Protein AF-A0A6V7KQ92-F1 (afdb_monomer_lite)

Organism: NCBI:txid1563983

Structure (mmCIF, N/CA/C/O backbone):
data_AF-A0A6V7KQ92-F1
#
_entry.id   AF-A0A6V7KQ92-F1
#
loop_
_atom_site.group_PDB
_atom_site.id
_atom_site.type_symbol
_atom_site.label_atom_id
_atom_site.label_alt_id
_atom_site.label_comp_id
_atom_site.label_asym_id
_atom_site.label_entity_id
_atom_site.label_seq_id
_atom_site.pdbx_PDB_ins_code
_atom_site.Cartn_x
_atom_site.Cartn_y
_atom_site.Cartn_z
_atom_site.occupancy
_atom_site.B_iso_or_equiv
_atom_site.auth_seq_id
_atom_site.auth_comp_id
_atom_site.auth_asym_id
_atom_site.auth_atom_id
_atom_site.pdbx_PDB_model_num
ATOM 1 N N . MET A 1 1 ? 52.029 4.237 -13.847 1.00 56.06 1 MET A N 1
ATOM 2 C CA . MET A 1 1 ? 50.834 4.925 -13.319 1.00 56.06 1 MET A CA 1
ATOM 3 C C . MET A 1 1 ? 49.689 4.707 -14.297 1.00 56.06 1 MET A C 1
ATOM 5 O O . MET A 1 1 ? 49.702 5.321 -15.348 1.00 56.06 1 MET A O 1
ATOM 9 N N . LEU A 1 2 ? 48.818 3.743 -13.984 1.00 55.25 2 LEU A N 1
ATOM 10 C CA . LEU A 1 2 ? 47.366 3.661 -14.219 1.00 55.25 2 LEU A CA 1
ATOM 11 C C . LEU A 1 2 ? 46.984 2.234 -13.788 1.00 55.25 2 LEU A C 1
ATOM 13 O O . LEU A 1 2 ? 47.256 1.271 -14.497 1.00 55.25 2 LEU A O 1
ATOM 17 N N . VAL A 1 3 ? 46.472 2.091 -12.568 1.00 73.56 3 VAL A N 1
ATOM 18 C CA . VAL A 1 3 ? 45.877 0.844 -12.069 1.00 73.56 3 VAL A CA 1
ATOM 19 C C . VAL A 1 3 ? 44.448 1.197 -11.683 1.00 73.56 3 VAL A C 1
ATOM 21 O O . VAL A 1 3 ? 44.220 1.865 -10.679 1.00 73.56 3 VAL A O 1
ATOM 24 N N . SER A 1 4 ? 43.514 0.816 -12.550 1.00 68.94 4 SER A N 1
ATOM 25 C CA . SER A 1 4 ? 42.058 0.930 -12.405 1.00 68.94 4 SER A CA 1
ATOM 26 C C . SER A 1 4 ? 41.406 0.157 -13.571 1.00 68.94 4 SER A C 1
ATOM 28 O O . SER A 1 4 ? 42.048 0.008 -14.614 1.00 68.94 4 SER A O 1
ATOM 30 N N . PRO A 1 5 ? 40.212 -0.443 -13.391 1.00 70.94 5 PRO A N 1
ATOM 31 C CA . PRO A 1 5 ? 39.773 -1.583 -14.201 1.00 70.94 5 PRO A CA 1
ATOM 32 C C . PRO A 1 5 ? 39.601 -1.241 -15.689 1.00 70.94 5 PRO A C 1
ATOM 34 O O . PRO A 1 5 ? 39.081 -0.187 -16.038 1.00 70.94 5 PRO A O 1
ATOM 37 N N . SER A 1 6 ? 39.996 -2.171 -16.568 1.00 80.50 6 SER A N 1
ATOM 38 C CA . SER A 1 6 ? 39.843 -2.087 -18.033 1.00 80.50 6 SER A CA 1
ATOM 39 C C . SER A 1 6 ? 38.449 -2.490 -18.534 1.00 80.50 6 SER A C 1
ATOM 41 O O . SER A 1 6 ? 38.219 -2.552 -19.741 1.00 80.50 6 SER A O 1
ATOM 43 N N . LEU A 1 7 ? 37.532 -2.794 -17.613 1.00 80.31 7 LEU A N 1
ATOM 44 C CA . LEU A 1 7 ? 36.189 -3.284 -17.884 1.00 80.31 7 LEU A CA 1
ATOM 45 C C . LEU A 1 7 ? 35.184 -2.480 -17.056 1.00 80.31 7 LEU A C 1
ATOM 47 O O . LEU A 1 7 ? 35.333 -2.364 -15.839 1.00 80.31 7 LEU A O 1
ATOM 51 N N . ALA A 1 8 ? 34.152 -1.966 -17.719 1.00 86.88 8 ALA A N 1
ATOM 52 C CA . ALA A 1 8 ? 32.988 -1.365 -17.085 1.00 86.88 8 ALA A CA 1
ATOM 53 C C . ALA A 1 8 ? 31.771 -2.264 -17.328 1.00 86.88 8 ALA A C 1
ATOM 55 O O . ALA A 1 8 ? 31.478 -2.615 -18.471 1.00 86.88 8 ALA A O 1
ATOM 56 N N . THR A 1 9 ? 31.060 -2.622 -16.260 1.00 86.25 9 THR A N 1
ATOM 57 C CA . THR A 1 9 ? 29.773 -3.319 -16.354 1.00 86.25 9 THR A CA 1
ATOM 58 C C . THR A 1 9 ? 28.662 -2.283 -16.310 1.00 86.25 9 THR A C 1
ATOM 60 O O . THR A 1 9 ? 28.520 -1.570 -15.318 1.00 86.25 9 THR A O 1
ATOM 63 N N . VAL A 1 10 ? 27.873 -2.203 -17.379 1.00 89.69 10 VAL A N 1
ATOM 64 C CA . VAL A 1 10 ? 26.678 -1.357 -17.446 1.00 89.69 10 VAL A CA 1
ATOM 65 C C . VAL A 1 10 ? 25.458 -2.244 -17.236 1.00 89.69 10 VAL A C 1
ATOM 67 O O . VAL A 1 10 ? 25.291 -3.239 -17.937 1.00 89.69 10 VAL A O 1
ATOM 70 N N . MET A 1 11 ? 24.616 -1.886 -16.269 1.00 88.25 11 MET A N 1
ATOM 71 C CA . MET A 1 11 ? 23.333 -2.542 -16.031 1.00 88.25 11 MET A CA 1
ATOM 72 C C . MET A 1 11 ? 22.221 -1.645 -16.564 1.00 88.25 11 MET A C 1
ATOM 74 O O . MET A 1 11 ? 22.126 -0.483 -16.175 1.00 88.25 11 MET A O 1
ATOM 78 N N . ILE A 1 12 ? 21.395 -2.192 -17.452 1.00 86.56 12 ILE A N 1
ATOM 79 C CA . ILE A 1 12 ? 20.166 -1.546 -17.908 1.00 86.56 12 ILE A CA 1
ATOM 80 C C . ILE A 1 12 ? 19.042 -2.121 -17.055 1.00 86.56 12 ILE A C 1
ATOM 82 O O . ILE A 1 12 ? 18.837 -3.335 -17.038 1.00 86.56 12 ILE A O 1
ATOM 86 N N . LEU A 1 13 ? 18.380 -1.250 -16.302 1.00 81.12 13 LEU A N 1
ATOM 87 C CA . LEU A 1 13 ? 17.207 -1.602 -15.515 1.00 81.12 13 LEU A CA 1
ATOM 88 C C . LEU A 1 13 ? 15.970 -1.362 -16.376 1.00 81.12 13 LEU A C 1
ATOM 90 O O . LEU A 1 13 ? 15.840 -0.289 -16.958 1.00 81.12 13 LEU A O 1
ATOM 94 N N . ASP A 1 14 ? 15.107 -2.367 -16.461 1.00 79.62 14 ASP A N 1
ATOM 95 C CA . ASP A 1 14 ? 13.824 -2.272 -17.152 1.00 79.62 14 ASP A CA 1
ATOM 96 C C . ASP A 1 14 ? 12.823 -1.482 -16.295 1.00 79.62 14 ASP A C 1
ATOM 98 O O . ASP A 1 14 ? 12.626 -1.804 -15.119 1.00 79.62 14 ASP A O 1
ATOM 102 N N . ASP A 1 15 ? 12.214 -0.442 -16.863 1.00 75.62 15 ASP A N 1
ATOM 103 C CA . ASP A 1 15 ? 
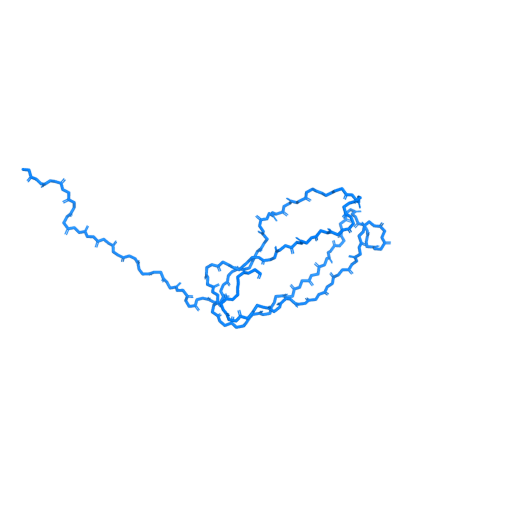11.190 0.392 -16.223 1.00 75.62 15 ASP A CA 1
ATOM 104 C C . ASP A 1 15 ? 9.766 0.091 -16.726 1.00 75.62 15 ASP A C 1
ATOM 106 O O . ASP A 1 15 ? 8.794 0.682 -16.245 1.00 75.62 15 ASP A O 1
ATOM 110 N N . ASP A 1 16 ? 9.616 -0.907 -17.603 1.00 80.75 16 ASP A N 1
ATOM 111 C CA . ASP A 1 16 ? 8.343 -1.295 -18.218 1.00 80.75 16 ASP A CA 1
ATOM 112 C C . ASP A 1 16 ? 7.421 -2.124 -17.315 1.00 80.75 16 ASP A C 1
ATOM 114 O O . ASP A 1 16 ? 6.315 -2.518 -17.707 1.00 80.75 16 ASP A O 1
ATOM 118 N N . HIS A 1 17 ? 7.831 -2.377 -16.077 1.00 87.50 17 HIS A N 1
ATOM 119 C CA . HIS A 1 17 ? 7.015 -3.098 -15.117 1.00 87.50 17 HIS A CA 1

* * * * * * *

#### Assigned task:
The expected output is exactly the lines of the listing above between the line holding "ATOM 10 C CA" and the line holding "ATOM 38 C CA", inclusive.

#### Result for this task:
ATOM 10 C CA . LEU A 1 2 ? 47.366 3.661 -14.219 1.00 55.25 2 LEU A CA 1
ATOM 11 C C . LEU A 1 2 ? 46.984 2.234 -13.788 1.00 55.25 2 LEU A C 1
ATOM 13 O O . LEU A 1 2 ? 47.256 1.271 -14.497 1.00 55.25 2 LEU A O 1
ATOM 17 N N . VAL A 1 3 ? 46.472 2.091 -12.568 1.00 73.56 3 VAL A N 1
ATOM 18 C CA . VAL A 1 3 ? 45.877 0.844 -12.069 1.00 73.56 3 VAL A CA 1
ATOM 19 C C . VAL A 1 3 ? 44.448 1.197 -11.683 1.00 73.56 3 VAL A C 1
ATOM 21 O O . VAL A 1 3 ? 44.220 1.865 -10.679 1.00 73.56 3 VAL A O 1
ATOM 24 N N . SER A 1 4 ? 43.514 0.816 -12.550 1.00 68.94 4 SER A N 1
ATOM 25 C CA . SER A 1 4 ? 42.058 0.930 -12.405 1.00 68.94 4 SER A CA 1
ATOM 26 C C . SER A 1 4 ? 41.406 0.157 -13.571 1.00 68.94 4 SER A C 1
ATOM 28 O O . SER A 1 4 ? 42.048 0.008 -14.614 1.00 68.94 4 SER A O 1
ATOM 30 N N . PRO A 1 5 ? 40.212 -0.443 -13.391 1.00 70.94 5 PRO A N 1
ATOM 31 C CA . PRO A 1 5 ? 39.773 -1.583 -14.201 1.00 70.94 5 PRO A CA 1
ATOM 32 C C . PRO A 1 5 ? 39.601 -1.241 -15.689 1.00 70.94 5 PRO A C 1
ATOM 34 O O . PRO A 1 5 ? 39.081 -0.187 -16.038 1.00 70.94 5 PRO A O 1
ATOM 37 N N . SER A 1 6 ? 39.996 -2.171 -16.568 1.00 80.50 6 SER A N 1
ATOM 38 C CA . SER A 1 6 ? 39.843 -2.087 -18.033 1.00 80.50 6 SER A CA 1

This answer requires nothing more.